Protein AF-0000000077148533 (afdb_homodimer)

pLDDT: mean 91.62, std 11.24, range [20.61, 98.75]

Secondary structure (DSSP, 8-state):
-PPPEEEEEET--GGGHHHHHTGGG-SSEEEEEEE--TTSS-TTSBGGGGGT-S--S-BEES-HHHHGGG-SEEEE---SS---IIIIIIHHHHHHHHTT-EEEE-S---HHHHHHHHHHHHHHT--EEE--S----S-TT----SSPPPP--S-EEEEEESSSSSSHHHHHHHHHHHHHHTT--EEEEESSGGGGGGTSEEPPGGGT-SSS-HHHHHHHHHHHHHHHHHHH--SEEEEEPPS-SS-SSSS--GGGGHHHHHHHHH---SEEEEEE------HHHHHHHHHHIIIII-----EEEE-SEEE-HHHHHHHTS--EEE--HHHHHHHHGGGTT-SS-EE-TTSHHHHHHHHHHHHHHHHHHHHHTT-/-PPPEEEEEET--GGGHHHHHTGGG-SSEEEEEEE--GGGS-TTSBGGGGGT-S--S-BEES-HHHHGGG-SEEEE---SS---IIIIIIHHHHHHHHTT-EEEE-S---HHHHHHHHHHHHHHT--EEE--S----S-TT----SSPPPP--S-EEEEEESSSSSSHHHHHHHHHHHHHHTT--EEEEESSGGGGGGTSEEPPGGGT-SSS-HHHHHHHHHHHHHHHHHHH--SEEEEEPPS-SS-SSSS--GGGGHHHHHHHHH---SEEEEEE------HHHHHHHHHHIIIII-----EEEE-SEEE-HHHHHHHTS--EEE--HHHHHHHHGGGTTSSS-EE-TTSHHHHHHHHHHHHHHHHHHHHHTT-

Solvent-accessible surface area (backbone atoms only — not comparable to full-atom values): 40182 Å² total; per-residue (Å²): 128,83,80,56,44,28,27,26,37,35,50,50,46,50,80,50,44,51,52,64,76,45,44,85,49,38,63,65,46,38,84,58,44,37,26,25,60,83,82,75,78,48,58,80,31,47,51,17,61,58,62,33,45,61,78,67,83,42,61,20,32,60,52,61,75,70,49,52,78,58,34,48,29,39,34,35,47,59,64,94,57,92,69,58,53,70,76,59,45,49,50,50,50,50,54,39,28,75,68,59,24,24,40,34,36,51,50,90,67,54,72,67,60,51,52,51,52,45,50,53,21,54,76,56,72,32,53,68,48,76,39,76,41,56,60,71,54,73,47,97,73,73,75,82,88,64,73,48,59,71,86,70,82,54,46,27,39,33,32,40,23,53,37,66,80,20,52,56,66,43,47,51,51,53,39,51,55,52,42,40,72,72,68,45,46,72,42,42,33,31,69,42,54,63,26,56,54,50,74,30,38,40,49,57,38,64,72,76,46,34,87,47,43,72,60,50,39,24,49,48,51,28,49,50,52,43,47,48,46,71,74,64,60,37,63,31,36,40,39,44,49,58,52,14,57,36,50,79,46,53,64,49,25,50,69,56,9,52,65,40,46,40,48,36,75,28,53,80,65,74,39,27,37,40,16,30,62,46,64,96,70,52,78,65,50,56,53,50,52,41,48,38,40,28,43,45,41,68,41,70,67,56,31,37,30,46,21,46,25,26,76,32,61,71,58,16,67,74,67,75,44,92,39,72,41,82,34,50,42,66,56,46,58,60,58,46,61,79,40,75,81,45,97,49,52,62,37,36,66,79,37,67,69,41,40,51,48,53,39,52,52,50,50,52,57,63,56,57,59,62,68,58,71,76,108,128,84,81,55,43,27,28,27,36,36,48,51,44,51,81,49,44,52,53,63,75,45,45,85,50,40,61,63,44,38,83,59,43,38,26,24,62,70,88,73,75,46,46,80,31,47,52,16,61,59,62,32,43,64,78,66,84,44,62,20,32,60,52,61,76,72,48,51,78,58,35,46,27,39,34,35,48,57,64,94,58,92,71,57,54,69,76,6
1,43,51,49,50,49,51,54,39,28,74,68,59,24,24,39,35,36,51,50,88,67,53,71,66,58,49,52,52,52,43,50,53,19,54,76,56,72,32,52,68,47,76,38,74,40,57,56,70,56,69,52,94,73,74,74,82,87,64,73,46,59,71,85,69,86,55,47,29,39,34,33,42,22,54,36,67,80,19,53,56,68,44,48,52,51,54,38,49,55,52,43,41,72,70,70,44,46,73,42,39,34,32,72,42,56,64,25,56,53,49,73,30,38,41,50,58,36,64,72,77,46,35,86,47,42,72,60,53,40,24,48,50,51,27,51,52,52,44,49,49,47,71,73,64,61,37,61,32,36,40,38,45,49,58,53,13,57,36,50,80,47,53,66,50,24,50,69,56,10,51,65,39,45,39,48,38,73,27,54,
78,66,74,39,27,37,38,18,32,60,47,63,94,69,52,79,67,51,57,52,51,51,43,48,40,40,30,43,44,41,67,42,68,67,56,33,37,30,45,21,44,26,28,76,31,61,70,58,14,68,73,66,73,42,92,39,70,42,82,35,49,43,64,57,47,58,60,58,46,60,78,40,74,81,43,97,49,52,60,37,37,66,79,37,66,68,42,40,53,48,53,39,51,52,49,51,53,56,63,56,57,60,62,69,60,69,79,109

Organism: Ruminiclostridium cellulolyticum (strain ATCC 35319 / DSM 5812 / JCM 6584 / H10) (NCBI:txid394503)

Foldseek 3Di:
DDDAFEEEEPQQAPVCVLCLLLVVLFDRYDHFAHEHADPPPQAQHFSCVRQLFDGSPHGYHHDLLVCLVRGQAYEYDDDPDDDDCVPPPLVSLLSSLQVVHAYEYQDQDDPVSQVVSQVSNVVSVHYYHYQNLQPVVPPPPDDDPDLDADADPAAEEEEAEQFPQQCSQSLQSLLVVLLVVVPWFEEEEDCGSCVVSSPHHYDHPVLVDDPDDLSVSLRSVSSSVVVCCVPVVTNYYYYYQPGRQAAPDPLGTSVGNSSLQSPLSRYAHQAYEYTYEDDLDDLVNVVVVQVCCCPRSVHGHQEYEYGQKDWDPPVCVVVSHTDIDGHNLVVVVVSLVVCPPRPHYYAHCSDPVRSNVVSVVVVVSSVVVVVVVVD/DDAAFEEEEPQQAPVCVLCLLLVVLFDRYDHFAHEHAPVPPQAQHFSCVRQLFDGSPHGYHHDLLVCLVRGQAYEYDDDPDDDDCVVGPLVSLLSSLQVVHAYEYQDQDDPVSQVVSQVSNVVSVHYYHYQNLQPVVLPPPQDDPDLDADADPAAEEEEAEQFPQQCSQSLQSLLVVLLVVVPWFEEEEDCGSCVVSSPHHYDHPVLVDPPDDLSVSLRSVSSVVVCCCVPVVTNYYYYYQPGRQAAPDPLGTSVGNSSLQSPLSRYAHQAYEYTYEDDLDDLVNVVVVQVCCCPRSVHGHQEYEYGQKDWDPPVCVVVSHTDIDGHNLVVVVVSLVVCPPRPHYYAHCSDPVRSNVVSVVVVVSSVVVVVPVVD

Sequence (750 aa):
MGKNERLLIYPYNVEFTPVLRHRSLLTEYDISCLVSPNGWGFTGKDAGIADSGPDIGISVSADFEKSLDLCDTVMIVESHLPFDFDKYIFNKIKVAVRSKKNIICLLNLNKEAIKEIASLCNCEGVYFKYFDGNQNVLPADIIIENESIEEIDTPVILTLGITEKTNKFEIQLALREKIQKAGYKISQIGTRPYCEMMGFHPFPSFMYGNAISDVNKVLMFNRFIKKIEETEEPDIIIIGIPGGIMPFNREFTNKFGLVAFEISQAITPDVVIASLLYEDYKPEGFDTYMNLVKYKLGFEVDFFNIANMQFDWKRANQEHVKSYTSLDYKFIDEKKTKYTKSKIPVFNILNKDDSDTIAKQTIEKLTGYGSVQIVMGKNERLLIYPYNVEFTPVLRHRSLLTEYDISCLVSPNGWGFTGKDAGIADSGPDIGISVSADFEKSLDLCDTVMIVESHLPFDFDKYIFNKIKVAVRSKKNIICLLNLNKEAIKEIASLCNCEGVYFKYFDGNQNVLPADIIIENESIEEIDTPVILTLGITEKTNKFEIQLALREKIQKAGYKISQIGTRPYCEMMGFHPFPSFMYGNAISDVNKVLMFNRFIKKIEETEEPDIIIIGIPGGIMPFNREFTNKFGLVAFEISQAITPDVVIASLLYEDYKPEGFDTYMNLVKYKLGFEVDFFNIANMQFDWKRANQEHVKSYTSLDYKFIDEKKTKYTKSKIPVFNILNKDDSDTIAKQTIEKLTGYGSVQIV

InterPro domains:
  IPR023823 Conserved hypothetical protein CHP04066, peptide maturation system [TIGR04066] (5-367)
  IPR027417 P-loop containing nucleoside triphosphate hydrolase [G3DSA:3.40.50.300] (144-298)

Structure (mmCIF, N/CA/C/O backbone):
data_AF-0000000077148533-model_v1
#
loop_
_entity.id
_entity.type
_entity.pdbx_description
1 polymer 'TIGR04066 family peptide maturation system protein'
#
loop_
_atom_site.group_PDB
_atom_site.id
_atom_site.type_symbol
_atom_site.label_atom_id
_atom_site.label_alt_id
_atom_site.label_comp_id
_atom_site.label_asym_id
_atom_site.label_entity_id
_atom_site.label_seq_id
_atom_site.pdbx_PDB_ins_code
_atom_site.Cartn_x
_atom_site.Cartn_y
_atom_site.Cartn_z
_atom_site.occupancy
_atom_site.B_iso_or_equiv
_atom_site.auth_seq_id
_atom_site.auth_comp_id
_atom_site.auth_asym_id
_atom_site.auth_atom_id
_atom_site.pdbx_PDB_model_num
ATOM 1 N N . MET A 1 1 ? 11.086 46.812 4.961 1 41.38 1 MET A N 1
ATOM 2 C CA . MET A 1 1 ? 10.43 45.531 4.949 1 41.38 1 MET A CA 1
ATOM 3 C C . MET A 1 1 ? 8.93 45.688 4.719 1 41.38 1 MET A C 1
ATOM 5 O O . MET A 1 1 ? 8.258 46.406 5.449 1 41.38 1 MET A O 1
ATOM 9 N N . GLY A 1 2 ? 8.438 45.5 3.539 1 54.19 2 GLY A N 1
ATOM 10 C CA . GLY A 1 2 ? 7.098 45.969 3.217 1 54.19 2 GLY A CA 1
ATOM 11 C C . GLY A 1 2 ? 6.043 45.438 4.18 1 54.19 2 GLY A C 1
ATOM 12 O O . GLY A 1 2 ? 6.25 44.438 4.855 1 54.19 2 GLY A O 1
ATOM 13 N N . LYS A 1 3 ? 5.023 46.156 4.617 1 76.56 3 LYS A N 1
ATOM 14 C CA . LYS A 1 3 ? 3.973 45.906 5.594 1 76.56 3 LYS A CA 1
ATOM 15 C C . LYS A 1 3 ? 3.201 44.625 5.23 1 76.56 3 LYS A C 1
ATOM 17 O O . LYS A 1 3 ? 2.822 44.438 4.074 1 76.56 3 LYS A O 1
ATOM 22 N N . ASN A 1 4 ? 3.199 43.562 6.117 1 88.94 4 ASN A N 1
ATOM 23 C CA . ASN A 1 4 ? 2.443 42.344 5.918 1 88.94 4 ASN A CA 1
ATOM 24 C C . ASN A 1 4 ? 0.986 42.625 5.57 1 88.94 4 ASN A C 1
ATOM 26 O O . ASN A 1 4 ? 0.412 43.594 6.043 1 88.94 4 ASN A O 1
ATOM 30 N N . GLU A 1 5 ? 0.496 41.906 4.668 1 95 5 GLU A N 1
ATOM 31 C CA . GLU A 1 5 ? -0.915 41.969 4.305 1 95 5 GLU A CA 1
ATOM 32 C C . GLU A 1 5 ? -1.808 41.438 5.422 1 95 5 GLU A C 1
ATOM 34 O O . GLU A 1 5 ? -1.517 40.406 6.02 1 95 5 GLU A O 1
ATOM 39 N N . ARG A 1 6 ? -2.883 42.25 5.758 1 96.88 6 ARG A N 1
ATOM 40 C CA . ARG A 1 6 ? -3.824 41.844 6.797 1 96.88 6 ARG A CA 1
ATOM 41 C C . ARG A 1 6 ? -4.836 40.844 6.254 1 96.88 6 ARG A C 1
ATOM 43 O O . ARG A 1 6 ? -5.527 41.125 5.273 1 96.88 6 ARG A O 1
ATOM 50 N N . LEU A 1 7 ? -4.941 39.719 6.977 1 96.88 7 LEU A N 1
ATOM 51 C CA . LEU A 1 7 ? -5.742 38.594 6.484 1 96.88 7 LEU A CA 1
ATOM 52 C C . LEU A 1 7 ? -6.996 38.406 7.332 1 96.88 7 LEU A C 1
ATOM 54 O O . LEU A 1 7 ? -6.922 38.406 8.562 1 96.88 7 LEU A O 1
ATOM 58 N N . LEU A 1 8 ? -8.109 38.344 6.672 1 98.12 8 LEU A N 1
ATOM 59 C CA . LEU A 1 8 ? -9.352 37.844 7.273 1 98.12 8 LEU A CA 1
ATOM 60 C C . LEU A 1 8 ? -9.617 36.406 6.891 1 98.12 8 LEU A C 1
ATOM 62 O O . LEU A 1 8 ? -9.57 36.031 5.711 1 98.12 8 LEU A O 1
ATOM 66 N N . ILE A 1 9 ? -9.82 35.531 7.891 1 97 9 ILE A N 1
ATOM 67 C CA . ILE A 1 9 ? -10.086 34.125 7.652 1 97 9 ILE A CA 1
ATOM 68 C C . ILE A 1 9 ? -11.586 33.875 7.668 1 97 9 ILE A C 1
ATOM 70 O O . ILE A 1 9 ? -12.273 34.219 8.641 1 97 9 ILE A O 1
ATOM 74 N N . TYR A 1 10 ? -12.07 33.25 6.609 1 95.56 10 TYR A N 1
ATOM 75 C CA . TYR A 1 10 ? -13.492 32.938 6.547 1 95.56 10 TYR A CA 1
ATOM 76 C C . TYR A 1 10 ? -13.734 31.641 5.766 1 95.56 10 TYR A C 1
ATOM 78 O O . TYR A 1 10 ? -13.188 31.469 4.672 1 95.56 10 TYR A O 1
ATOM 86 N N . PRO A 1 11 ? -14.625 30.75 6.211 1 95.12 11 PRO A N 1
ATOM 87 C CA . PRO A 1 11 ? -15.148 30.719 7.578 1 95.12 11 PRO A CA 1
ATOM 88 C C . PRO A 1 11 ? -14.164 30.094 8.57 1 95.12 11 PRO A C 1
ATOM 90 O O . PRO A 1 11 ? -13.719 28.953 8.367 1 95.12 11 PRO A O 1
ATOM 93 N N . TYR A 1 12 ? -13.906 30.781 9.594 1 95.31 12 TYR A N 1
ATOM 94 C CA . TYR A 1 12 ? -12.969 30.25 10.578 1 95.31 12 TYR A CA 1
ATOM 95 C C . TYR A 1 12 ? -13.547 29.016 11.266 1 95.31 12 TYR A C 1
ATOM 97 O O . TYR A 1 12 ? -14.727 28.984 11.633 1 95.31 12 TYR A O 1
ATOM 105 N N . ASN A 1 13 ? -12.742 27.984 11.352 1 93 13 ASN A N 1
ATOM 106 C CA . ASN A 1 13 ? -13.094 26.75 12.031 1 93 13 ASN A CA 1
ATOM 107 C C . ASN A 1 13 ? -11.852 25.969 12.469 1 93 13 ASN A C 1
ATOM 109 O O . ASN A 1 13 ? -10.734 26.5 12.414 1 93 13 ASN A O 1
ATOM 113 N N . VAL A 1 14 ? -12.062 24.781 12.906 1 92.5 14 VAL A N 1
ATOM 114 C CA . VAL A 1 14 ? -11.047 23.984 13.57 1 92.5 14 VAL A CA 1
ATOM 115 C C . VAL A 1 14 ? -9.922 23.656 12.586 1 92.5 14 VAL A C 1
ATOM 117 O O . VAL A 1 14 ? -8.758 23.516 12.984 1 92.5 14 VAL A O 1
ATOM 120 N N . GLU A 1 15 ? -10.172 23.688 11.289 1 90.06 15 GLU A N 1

____

### What the task asks
Filter the material for the word "maturation" and copy each matching line.

### Result for this exercise
  IPR023823 Conserved hypothetical protein CHP04066, peptide maturation system [TIGR04066] (5-367)
1 polymer 'TIGR04066 family peptide maturation system protein'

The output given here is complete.